Senate Bill 1921 strengthens the Chase Morris Act.

Sponsored by Senator Paul Rosino. Signed by Governor Kevin Stitt. Adds annual sudden cardiac arrest training for coaches, athletic trainers, and school nurses; requires district cardiac emergency response plans; and addresses AED placement at school sites.

A complete legislative history is available on The Chase Morris Act page.

Who runs the foundation

Chase's brothers, and the family he left behind.

Chase Morris, second from left, with his brothers, photographed in black-and-white
Chase, second from left, with his brothers.

The Chase Morris Foundation is, and has always been, a family-led organization. Chase's two brothers — his older brother and his younger brother — are the principal voices of the foundation today. They were the boys who grew up with him. They are the men who carry his name now.

The foundation has been guided since its earliest days by a small board of advisors — physicians, educators, and family — drawn from Oklahoma and beyond. We have been deliberately self-funded for most of our history, which has kept our overhead small and our focus narrow. We have not sought to become a large organization. We have sought to do specific, defensible work in a single state, in the name of one specific son, with a clearly defined mission.

Our advisors and partners are listed elsewhere on this site.

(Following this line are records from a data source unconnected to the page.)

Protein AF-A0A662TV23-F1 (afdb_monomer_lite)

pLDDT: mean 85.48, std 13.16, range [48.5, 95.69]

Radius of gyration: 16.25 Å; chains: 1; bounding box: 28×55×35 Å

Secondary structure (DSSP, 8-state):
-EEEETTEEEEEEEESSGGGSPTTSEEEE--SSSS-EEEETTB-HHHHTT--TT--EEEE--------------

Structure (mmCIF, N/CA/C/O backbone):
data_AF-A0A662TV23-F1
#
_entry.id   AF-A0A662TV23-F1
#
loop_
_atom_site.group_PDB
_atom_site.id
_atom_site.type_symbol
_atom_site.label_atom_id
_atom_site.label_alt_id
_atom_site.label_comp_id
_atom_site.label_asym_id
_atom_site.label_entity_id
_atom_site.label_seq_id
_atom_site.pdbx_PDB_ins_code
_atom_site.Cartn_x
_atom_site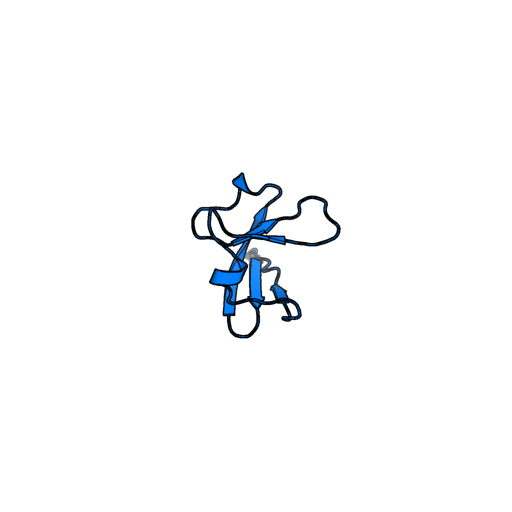.Cartn_y
_atom_site.Cartn_z
_atom_site.occupancy
_atom_site.B_iso_or_equiv
_atom_site.auth_seq_id
_atom_site.auth_comp_id
_atom_site.auth_asym_id
_atom_site.auth_atom_id
_atom_site.pdbx_PDB_model_num
ATOM 1 N N . MET A 1 1 ? 0.752 -9.000 2.892 1.00 86.81 1 MET A N 1
ATOM 2 C CA . MET A 1 1 ? 0.001 -8.048 3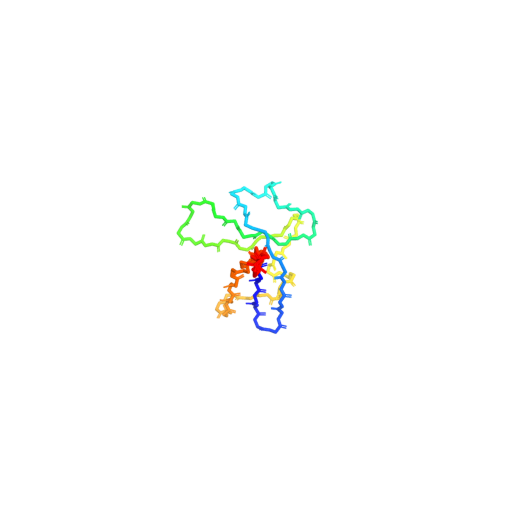.742 1.00 86.81 1 MET A CA 1
ATOM 3 C C . MET A 1 1 ? -1.299 -7.722 3.044 1.00 86.81 1 MET A C 1
ATOM 5 O O . MET A 1 1 ? -1.329 -7.791 1.821 1.00 86.81 1 MET A O 1
ATOM 9 N N . GLU A 1 2 ? -2.325 -7.312 3.779 1.00 92.31 2 GLU A N 1
ATOM 10 C CA . GLU A 1 2 ? -3.547 -6.770 3.179 1.00 92.31 2 GLU A CA 1
ATOM 11 C C . GLU A 1 2 ? -3.676 -5.284 3.511 1.00 92.31 2 GLU A C 1
ATOM 13 O O . GLU A 1 2 ? -3.435 -4.865 4.647 1.00 92.31 2 GLU A O 1
ATOM 18 N N . ILE A 1 3 ? -4.052 -4.488 2.517 1.00 92.88 3 ILE A N 1
ATOM 19 C CA . ILE A 1 3 ? -4.418 -3.084 2.679 1.00 92.88 3 ILE A CA 1
ATOM 20 C C . ILE A 1 3 ? -5.904 -2.940 2.386 1.00 92.88 3 ILE A C 1
ATOM 22 O O . ILE A 1 3 ? -6.407 -3.471 1.402 1.00 92.88 3 ILE A O 1
ATOM 26 N N . GLN A 1 4 ? -6.612 -2.208 3.235 1.00 92.44 4 GLN A N 1
ATOM 27 C CA . GLN A 1 4 ? -8.007 -1.870 3.023 1.00 92.44 4 GLN A CA 1
ATOM 28 C C . GLN A 1 4 ? -8.179 -0.356 3.079 1.00 92.44 4 GLN A C 1
ATOM 30 O O . GLN A 1 4 ? -7.804 0.292 4.059 1.00 92.44 4 GLN A O 1
ATOM 35 N N . ILE A 1 5 ? -8.782 0.201 2.031 1.00 93.81 5 ILE A N 1
ATOM 36 C CA . ILE A 1 5 ? -9.148 1.614 1.945 1.00 93.81 5 ILE A CA 1
ATOM 37 C C . ILE A 1 5 ? -10.611 1.680 1.521 1.00 93.81 5 ILE A C 1
ATOM 39 O O . ILE A 1 5 ? -10.988 1.192 0.454 1.00 93.81 5 ILE A O 1
ATOM 43 N N . ARG A 1 6 ? -11.455 2.270 2.376 1.00 90.25 6 ARG A N 1
ATOM 44 C CA . ARG A 1 6 ? -12.921 2.249 2.226 1.00 90.25 6 ARG A CA 1
ATOM 45 C C . ARG A 1 6 ? -13.448 0.815 2.030 1.00 90.25 6 ARG A C 1
ATOM 47 O O . ARG A 1 6 ? -13.341 -0.012 2.930 1.00 90.25 6 ARG A O 1
ATOM 54 N N . ASN A 1 7 ? -14.025 0.533 0.862 1.00 88.50 7 ASN A N 1
ATOM 55 C CA . ASN A 1 7 ? -14.610 -0.741 0.460 1.00 88.50 7 ASN A CA 1
ATOM 56 C C . ASN A 1 7 ? -13.686 -1.581 -0.440 1.00 88.50 7 ASN A C 1
ATOM 58 O O . ASN A 1 7 ? -14.138 -2.590 -0.973 1.00 88.50 7 ASN A O 1
ATOM 62 N N . ARG A 1 8 ? -12.424 -1.174 -0.636 1.00 91.62 8 ARG A N 1
ATOM 63 C CA . ARG A 1 8 ? -11.433 -1.942 -1.399 1.00 91.62 8 ARG A CA 1
ATOM 64 C C . ARG A 1 8 ? -10.433 -2.604 -0.477 1.00 91.62 8 ARG A C 1
ATOM 66 O O . ARG A 1 8 ? -9.972 -1.975 0.473 1.00 91.62 8 ARG A O 1
ATOM 73 N N . GLN A 1 9 ? -10.099 -3.845 -0.799 1.00 92.94 9 GLN A N 1
ATOM 74 C CA . GLN A 1 9 ? -9.085 -4.640 -0.129 1.00 92.94 9 GLN A CA 1
ATOM 75 C C . GLN A 1 9 ? -8.136 -5.180 -1.190 1.00 92.94 9 GLN A C 1
ATOM 77 O O . GLN A 1 9 ? -8.584 -5.770 -2.167 1.00 92.94 9 GLN A O 1
ATOM 82 N N . GLU A 1 10 ? -6.842 -4.960 -0.993 1.00 93.25 10 GLU A N 1
ATOM 83 C CA . GLU A 1 10 ? -5.793 -5.359 -1.925 1.00 93.25 10 GLU A CA 1
ATOM 84 C C . GLU A 1 10 ? -4.656 -6.045 -1.174 1.00 93.25 10 GLU A C 1
ATOM 86 O O . GLU A 1 10 ? -4.425 -5.801 0.015 1.00 93.25 10 GLU A O 1
ATOM 91 N N . THR A 1 11 ? -3.916 -6.896 -1.879 1.00 92.19 11 THR A N 1
ATOM 92 C CA . THR A 1 11 ? -2.687 -7.480 -1.337 1.00 92.19 11 THR A CA 1
ATOM 93 C C . THR A 1 11 ? -1.511 -6.554 -1.613 1.00 92.19 11 THR A C 1
ATOM 95 O O . THR A 1 11 ? -1.355 -6.035 -2.719 1.00 92.19 11 THR A O 1
ATOM 98 N N . ALA A 1 12 ? -0.664 -6.377 -0.603 1.00 92.81 12 ALA A N 1
ATOM 99 C CA . ALA A 1 12 ? 0.574 -5.628 -0.713 1.00 92.81 12 ALA A CA 1
ATOM 100 C C . ALA A 1 12 ? 1.773 -6.428 -0.190 1.00 92.81 12 ALA A C 1
ATOM 102 O O . ALA A 1 12 ? 1.662 -7.213 0.766 1.00 92.81 12 ALA A O 1
ATOM 103 N N . GLN A 1 13 ? 2.931 -6.188 -0.798 1.00 92.50 13 GLN A N 1
ATOM 104 C CA . GLN A 1 13 ? 4.226 -6.679 -0.339 1.00 92.50 13 GLN A CA 1
ATOM 105 C C . GLN A 1 13 ? 4.970 -5.574 0.410 1.00 92.50 13 GLN A C 1
ATOM 107 O O . GLN A 1 13 ? 4.991 -4.432 -0.037 1.00 92.50 13 GLN A O 1
ATOM 112 N N . VAL A 1 14 ? 5.582 -5.907 1.547 1.00 91.06 14 VAL A N 1
ATOM 113 C CA . VAL A 1 14 ? 6.486 -4.976 2.237 1.00 91.06 14 VAL A CA 1
ATOM 114 C C . VAL A 1 14 ? 7.826 -4.985 1.518 1.00 91.06 14 VAL A C 1
ATOM 116 O O . VAL A 1 14 ? 8.393 -6.057 1.312 1.00 91.06 14 VAL A O 1
ATOM 119 N N . VAL A 1 15 ? 8.308 -3.804 1.147 1.00 91.25 15 VAL A N 1
ATOM 120 C CA . VAL A 1 15 ? 9.578 -3.607 0.439 1.00 91.25 15 VAL A CA 1
ATOM 121 C C . VAL A 1 15 ? 10.330 -2.415 1.029 1.00 91.25 15 VAL A C 1
ATOM 123 O O . VAL A 1 15 ? 9.729 -1.558 1.685 1.00 91.25 15 VAL A O 1
ATOM 126 N N . THR A 1 16 ? 11.638 -2.341 0.793 1.00 90.19 16 THR A N 1
ATOM 127 C CA . THR A 1 16 ? 12.459 -1.192 1.214 1.00 90.19 16 THR A CA 1
ATOM 128 C C . THR A 1 16 ? 12.675 -0.204 0.073 1.00 90.19 16 THR A C 1
ATOM 130 O O . THR A 1 16 ? 12.796 0.994 0.324 1.00 90.19 16 THR A O 1
ATOM 133 N N . HIS A 1 17 ? 12.628 -0.669 -1.180 1.00 90.38 17 HIS A N 1
ATOM 134 C CA . HIS A 1 17 ? 12.804 0.174 -2.364 1.00 90.38 17 HIS A CA 1
ATOM 135 C C . HIS A 1 17 ? 11.675 -0.007 -3.384 1.00 90.38 17 HIS A C 1
ATOM 137 O O . HIS A 1 17 ? 11.158 -1.102 -3.590 1.00 90.38 17 HIS A O 1
ATOM 143 N N . TYR A 1 18 ? 11.338 1.062 -4.112 1.00 89.19 18 TYR A N 1
ATOM 144 C CA . TYR A 1 18 ? 10.280 1.043 -5.136 1.00 89.19 18 TYR A CA 1
ATOM 145 C C . TYR A 1 18 ? 10.516 0.024 -6.259 1.00 89.19 18 TYR A C 1
ATOM 147 O O . TYR A 1 18 ? 9.561 -0.521 -6.808 1.00 89.19 18 TYR A O 1
ATOM 155 N N . GLY A 1 19 ? 11.780 -0.246 -6.598 1.00 90.88 19 GLY A N 1
ATOM 156 C CA . GLY A 1 19 ? 12.146 -1.219 -7.632 1.00 90.88 19 GLY A CA 1
ATOM 157 C C . GLY A 1 19 ? 11.872 -2.676 -7.247 1.00 90.88 19 GLY A C 1
ATOM 158 O O . GLY A 1 19 ? 11.864 -3.535 -8.121 1.00 90.88 19 GLY A O 1
ATOM 159 N N . GLU A 1 20 ? 11.629 -2.953 -5.965 1.00 93.12 20 GLU A N 1
ATOM 160 C CA . GLU A 1 20 ? 11.332 -4.296 -5.451 1.00 93.12 20 GLU A CA 1
ATOM 161 C C . GLU A 1 20 ? 9.835 -4.629 -5.523 1.00 93.12 20 GLU A C 1
ATOM 163 O O . GLU A 1 20 ? 9.450 -5.775 -5.295 1.00 93.12 20 GLU A O 1
ATOM 168 N N . ILE A 1 21 ? 8.979 -3.644 -5.827 1.00 93.75 21 ILE A N 1
ATOM 169 C CA . ILE A 1 21 ? 7.533 -3.850 -5.946 1.00 93.75 21 ILE A CA 1
ATOM 170 C C . ILE A 1 21 ? 7.262 -4.726 -7.178 1.00 93.75 21 ILE A C 1
ATOM 172 O O . ILE A 1 21 ? 7.572 -4.301 -8.296 1.00 93.75 21 ILE A O 1
ATOM 176 N N . PRO A 1 22 ? 6.645 -5.913 -7.031 1.00 91.50 22 PRO A N 1
ATOM 177 C CA . PRO A 1 22 ? 6.339 -6.756 -8.177 1.00 91.50 22 PRO A CA 1
ATOM 178 C C . PRO A 1 22 ? 5.343 -6.090 -9.124 1.00 91.50 22 PRO A C 1
ATOM 180 O O . PRO A 1 22 ? 4.418 -5.386 -8.707 1.00 91.50 22 PRO A O 1
ATOM 183 N N . ALA A 1 23 ? 5.481 -6.381 -10.416 1.00 91.38 23 ALA A N 1
ATOM 184 C CA . ALA A 1 23 ? 4.533 -5.915 -11.416 1.00 91.38 23 ALA A CA 1
ATOM 185 C C . ALA A 1 23 ? 3.107 -6.389 -11.081 1.00 91.38 23 ALA A C 1
ATOM 187 O O . ALA A 1 23 ? 2.853 -7.577 -10.899 1.00 91.38 23 ALA A O 1
ATOM 188 N N . GLY A 1 24 ? 2.169 -5.441 -11.018 1.00 88.50 24 GLY A N 1
ATOM 189 C CA . GLY A 1 24 ? 0.760 -5.726 -10.736 1.00 88.50 24 GLY A CA 1
ATOM 190 C C . GLY A 1 24 ? 0.399 -5.880 -9.255 1.00 88.50 24 GLY A C 1
ATOM 191 O O . GLY A 1 24 ? -0.779 -6.069 -8.969 1.00 88.50 24 GLY A O 1
ATOM 192 N N . LEU A 1 25 ? 1.353 -5.754 -8.326 1.00 92.19 25 LEU A N 1
ATOM 193 C CA . LEU A 1 25 ? 1.097 -5.762 -6.882 1.00 92.19 25 LEU A CA 1
ATOM 194 C C . LEU A 1 25 ? 1.368 -4.395 -6.251 1.00 92.19 25 LEU A C 1
ATOM 196 O O . LEU A 1 25 ? 2.204 -3.624 -6.724 1.00 92.19 25 LEU A O 1
ATOM 200 N N . PHE A 1 26 ? 0.675 -4.106 -5.148 1.00 95.25 26 PHE A N 1
ATOM 201 C CA . PHE A 1 26 ? 0.979 -2.943 -4.320 1.00 95.25 26 PHE A CA 1
ATOM 202 C C . PHE A 1 26 ? 2.226 -3.197 -3.462 1.00 95.25 26 PHE A C 1
ATOM 204 O O . PHE A 1 26 ? 2.447 -4.300 -2.960 1.00 95.25 26 PHE A O 1
ATOM 211 N N . GLY A 1 27 ? 3.014 -2.149 -3.251 1.00 94.81 27 GLY A N 1
ATOM 212 C CA . GLY A 1 27 ? 4.125 -2.104 -2.311 1.00 94.81 27 GLY A CA 1
ATOM 213 C C . GLY A 1 27 ? 3.766 -1.280 -1.082 1.00 94.81 27 GLY A C 1
ATOM 214 O O . GLY A 1 27 ? 3.256 -0.171 -1.213 1.00 94.81 27 GLY A O 1
ATOM 215 N N . LEU A 1 28 ? 4.052 -1.809 0.104 1.00 93.44 28 LEU A N 1
ATOM 216 C CA . LEU A 1 28 ? 4.167 -1.040 1.340 1.00 93.44 28 LEU A CA 1
ATOM 217 C C . LEU A 1 28 ? 5.644 -0.694 1.521 1.00 93.44 28 LEU A C 1
ATOM 219 O O . LEU A 1 28 ? 6.430 -1.547 1.936 1.00 93.44 28 LEU A O 1
ATOM 223 N N . VAL A 1 29 ? 6.014 0.527 1.141 1.00 93.06 29 VAL A N 1
ATOM 224 C CA . VAL A 1 29 ? 7.405 0.980 1.096 1.00 93.06 29 VAL A CA 1
ATOM 225 C C . VAL A 1 29 ? 7.754 1.642 2.422 1.00 93.06 29 VAL A C 1
ATOM 227 O O . VAL A 1 29 ? 7.172 2.661 2.797 1.00 93.06 29 VAL A O 1
ATOM 230 N N . ALA A 1 30 ? 8.706 1.050 3.138 1.00 84.81 30 ALA A N 1
ATOM 231 C CA . ALA A 1 30 ? 9.272 1.615 4.358 1.00 84.81 30 ALA A CA 1
ATOM 232 C C . ALA A 1 30 ? 10.572 2.364 4.017 1.00 84.81 30 ALA A C 1
ATOM 234 O O . ALA A 1 30 ? 11.667 1.890 4.306 1.00 84.81 30 ALA A O 1
ATOM 235 N N . SER A 1 31 ? 10.449 3.523 3.367 1.00 71.44 31 SER A N 1
ATOM 236 C CA . SER A 1 31 ? 11.564 4.305 2.799 1.00 71.44 31 SER A CA 1
ATOM 237 C C . SER A 1 31 ? 12.391 5.103 3.823 1.00 71.44 31 SER A C 1
ATOM 239 O O . SER A 1 31 ? 13.139 5.998 3.444 1.00 71.44 31 SER A O 1
ATOM 241 N N . GLY A 1 32 ? 12.267 4.811 5.123 1.00 71.56 32 GLY A N 1
ATOM 242 C CA . GLY A 1 32 ? 12.933 5.566 6.195 1.00 71.56 32 GLY A CA 1
ATOM 243 C C . GLY A 1 32 ? 12.264 6.901 6.547 1.00 71.56 32 GLY A C 1
ATOM 244 O O . GLY A 1 32 ? 12.682 7.563 7.493 1.00 71.56 32 GLY A O 1
ATOM 245 N N . GLU A 1 33 ? 11.201 7.267 5.834 1.00 79.81 33 GLU A N 1
ATOM 246 C CA . GLU A 1 33 ? 10.307 8.363 6.193 1.00 79.81 33 GLU A CA 1
ATOM 247 C C . GLU A 1 33 ? 9.477 8.011 7.442 1.00 79.81 33 GLU A C 1
ATOM 249 O O . GLU A 1 33 ? 9.241 6.832 7.731 1.00 79.81 33 GLU A O 1
ATOM 254 N N . PRO A 1 34 ? 8.957 9.007 8.183 1.00 85.19 34 PRO A N 1
ATOM 255 C CA . PRO A 1 34 ? 8.112 8.760 9.354 1.00 85.19 34 PRO A CA 1
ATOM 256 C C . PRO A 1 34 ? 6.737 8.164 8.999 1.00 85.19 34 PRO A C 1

Our medical guidance comes from board-certified pediatric cardiology and sports medicine. Our screening protocol is the international standard published in the British Journal of Sports Medicine. Our work has been recognized by both U.S. Senators of Oklahoma, the Governor of Oklahoma, the Oklahoma Insurance Commissioner, and a bipartisan supermajority of the Oklahoma Legislature.

We are a small foundation. We have always been a small foundation. The work we have done — and the work we will continue to do — has been disproportionate to our size, and that is by design.

Institutional

The foundation, on paper.

501(c)(3)
Recognized public charity by the Internal Revenue Service. Determined under § 509(a)(2)
EIN 46-4084119
Federal Employer Identification Number on file with the IRS.Effective date of exemption: Aug 12, 2013
OK SOS
Incorporated as an Oklahoma not-for-profit corporation on August 12, 2013.Oklahoma Secretary of State
EXM-14428036-02
Oklahoma Tax Commission Sales Tax Exemption Permit. Non-expiring.Effective Jan 22, 2016
Verification

The foundation's tax-exempt status is independently verifiable through the IRS Tax Exempt Organization Search at apps.irs.gov/app/eos using EIN 46-4084119.